Within "the infrastructure of a permanent and massive multiplayer world that exists online", Dune Generations would let players assume control of a dynasty in the Dune universe, with the goal of first mastering the natural resources of their own homeworlds and ultimately rising in power and influence through conflicts and alliances with other player dynasties. Each of the three available dynasty types - traders, soldiers, or mercenaries - would provide a different playing experience, all with the long-term goal of gaining control of Arrakis and its valuable spice.

A preview video trailer was released in November 2001. The game was still in the alpha testing stage in February 2002, and the project was ultimately halted after Cryo filed for bankruptcy in July.

===Dune: Ornithopter Assault (2002, cancelled)===
Dune: Ornithopter Assault was developed by Hungarian studio Soft Brigade 2 for the Game Boy Advance, but was cancelled in 2002. The game was to be a 3D air-to-ground shooter featuring 20 missions, five modes, and multiplayer Link Cable connectivity.
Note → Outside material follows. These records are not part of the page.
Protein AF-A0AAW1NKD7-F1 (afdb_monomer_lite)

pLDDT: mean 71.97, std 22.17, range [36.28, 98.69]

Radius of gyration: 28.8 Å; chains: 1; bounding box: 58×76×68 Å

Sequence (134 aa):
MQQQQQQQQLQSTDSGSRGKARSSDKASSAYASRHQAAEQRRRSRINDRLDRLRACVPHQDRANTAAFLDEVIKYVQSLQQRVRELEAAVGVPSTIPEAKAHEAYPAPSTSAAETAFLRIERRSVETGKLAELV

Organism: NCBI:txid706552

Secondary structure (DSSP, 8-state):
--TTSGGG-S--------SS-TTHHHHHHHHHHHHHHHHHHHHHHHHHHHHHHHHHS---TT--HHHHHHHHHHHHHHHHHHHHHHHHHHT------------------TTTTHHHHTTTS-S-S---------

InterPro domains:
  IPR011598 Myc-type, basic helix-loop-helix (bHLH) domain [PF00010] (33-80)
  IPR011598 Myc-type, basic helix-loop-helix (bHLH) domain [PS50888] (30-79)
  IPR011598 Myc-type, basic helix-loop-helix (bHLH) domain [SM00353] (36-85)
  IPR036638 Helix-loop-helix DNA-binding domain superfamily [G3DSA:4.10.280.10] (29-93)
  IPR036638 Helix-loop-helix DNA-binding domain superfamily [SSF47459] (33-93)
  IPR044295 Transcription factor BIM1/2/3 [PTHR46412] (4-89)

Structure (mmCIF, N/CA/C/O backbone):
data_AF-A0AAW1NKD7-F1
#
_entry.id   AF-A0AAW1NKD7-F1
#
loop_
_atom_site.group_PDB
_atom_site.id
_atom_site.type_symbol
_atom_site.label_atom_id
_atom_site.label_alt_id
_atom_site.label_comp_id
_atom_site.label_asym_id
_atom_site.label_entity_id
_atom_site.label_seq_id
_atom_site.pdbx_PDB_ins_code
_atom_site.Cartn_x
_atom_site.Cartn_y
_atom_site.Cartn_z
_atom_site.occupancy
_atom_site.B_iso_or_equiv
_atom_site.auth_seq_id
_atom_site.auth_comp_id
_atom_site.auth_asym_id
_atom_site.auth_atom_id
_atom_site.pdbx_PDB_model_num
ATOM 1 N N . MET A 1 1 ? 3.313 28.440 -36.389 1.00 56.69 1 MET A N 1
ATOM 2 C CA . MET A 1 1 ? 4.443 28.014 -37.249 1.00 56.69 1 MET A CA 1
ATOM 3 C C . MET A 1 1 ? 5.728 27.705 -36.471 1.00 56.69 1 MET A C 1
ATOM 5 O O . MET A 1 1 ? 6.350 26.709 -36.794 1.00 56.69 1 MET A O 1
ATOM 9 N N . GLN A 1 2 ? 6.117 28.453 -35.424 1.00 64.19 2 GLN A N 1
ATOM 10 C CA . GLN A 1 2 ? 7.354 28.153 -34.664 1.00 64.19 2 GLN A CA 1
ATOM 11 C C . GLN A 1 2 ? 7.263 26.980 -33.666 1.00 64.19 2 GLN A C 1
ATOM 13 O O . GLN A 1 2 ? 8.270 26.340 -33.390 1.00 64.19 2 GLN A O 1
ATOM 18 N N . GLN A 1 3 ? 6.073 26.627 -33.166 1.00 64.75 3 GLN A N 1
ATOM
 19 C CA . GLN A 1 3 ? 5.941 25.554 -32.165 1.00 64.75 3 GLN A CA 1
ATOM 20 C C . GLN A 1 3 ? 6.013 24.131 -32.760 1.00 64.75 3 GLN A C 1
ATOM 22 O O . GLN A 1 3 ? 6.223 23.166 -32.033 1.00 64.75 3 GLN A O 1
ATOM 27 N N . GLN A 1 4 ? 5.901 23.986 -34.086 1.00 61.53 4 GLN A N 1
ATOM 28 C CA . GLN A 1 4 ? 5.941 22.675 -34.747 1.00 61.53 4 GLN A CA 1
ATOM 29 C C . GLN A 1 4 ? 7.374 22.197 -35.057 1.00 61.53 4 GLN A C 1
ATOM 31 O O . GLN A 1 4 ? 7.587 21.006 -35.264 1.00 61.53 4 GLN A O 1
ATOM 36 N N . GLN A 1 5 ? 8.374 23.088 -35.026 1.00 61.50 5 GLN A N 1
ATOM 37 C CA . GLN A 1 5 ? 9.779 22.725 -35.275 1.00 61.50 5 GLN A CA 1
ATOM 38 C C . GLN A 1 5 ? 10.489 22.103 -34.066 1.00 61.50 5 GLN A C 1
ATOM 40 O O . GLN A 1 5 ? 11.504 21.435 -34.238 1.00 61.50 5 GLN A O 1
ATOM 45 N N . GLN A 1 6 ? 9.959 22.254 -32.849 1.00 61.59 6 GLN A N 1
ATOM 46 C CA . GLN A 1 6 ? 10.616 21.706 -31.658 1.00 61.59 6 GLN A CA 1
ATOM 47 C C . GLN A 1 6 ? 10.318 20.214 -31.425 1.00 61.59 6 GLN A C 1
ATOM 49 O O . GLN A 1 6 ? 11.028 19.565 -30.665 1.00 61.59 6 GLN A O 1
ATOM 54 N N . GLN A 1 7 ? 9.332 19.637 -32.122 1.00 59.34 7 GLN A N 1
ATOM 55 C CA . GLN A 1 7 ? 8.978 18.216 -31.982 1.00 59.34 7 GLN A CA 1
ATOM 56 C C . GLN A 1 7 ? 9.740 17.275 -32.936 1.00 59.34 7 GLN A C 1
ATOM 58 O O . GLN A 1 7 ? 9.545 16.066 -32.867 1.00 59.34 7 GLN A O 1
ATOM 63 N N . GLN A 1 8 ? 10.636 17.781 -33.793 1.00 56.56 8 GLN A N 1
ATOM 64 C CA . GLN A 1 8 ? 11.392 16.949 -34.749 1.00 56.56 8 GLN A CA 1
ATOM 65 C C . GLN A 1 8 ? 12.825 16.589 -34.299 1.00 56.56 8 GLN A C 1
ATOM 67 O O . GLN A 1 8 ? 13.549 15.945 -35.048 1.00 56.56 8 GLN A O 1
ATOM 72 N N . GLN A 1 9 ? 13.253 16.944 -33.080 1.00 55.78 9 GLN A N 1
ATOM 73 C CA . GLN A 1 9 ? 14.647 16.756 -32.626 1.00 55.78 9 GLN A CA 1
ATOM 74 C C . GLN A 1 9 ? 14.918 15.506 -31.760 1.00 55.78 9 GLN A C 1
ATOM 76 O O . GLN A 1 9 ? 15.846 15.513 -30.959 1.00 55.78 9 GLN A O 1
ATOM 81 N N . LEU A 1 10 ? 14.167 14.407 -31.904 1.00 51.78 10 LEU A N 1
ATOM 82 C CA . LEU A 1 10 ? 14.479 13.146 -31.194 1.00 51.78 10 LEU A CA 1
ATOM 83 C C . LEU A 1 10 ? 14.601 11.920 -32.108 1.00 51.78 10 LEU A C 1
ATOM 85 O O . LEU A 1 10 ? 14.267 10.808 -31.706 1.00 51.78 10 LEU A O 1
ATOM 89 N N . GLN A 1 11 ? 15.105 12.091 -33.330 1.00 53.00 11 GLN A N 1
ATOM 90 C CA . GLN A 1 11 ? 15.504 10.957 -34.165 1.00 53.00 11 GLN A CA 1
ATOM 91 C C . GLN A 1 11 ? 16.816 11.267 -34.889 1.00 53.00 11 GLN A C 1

Without the license, the game was eventually released as Elland: The Crystal Wars on PC.

=== Dune: Spice Wars (2022) ===

Dune: Spice Wars was released on Steam in Early Access by French development studio Shiro Games on April 26, 2022, before being fully released on September 14, 2023. The game is inspired by Dune and Dune 2 with a strong influence from the books rather than the films. It is a real-time strategy game with 4X elements.

=== Dune: Awakening (2025) ===

Dune: Awakening is an open world action survival massively multiplayer online game set on the planet Arrakis. It was announced by its publisher and developer Funcom on Gamescom Opening Night Live 2022; The first trailer was released on August 23, 2022. It was released on June 10, 2025, on Steam and PC Xbox/Microsoft Store. Players who pre-order the Deluxe or Ultimate Edition gained early access starting June 5, 2025. Ports for PlayStation 5 and Xbox Series X/S will release in 2026.

==Online games==
There have also been many Dune-based MUDs (multi-user dimension) and browser-based online games, created and run by fans.

===Dune text room-based MMORPG===

Dune MUD is an unlicensed, online multiplayer game, a MUD active since 1992.

DuneMUSH was an unlicensed, online multiplayer game, a MUSH active in the early 1990s.

Dune II was an unlicensed, online multiplayer MUSH active in the early 1990s.

=== Behind the Dune ===
Behind the Dune is a pornographic, unlicensed, online flash single player game first released in 2016. The game is based on Dune (1992) by Cryo Interactive.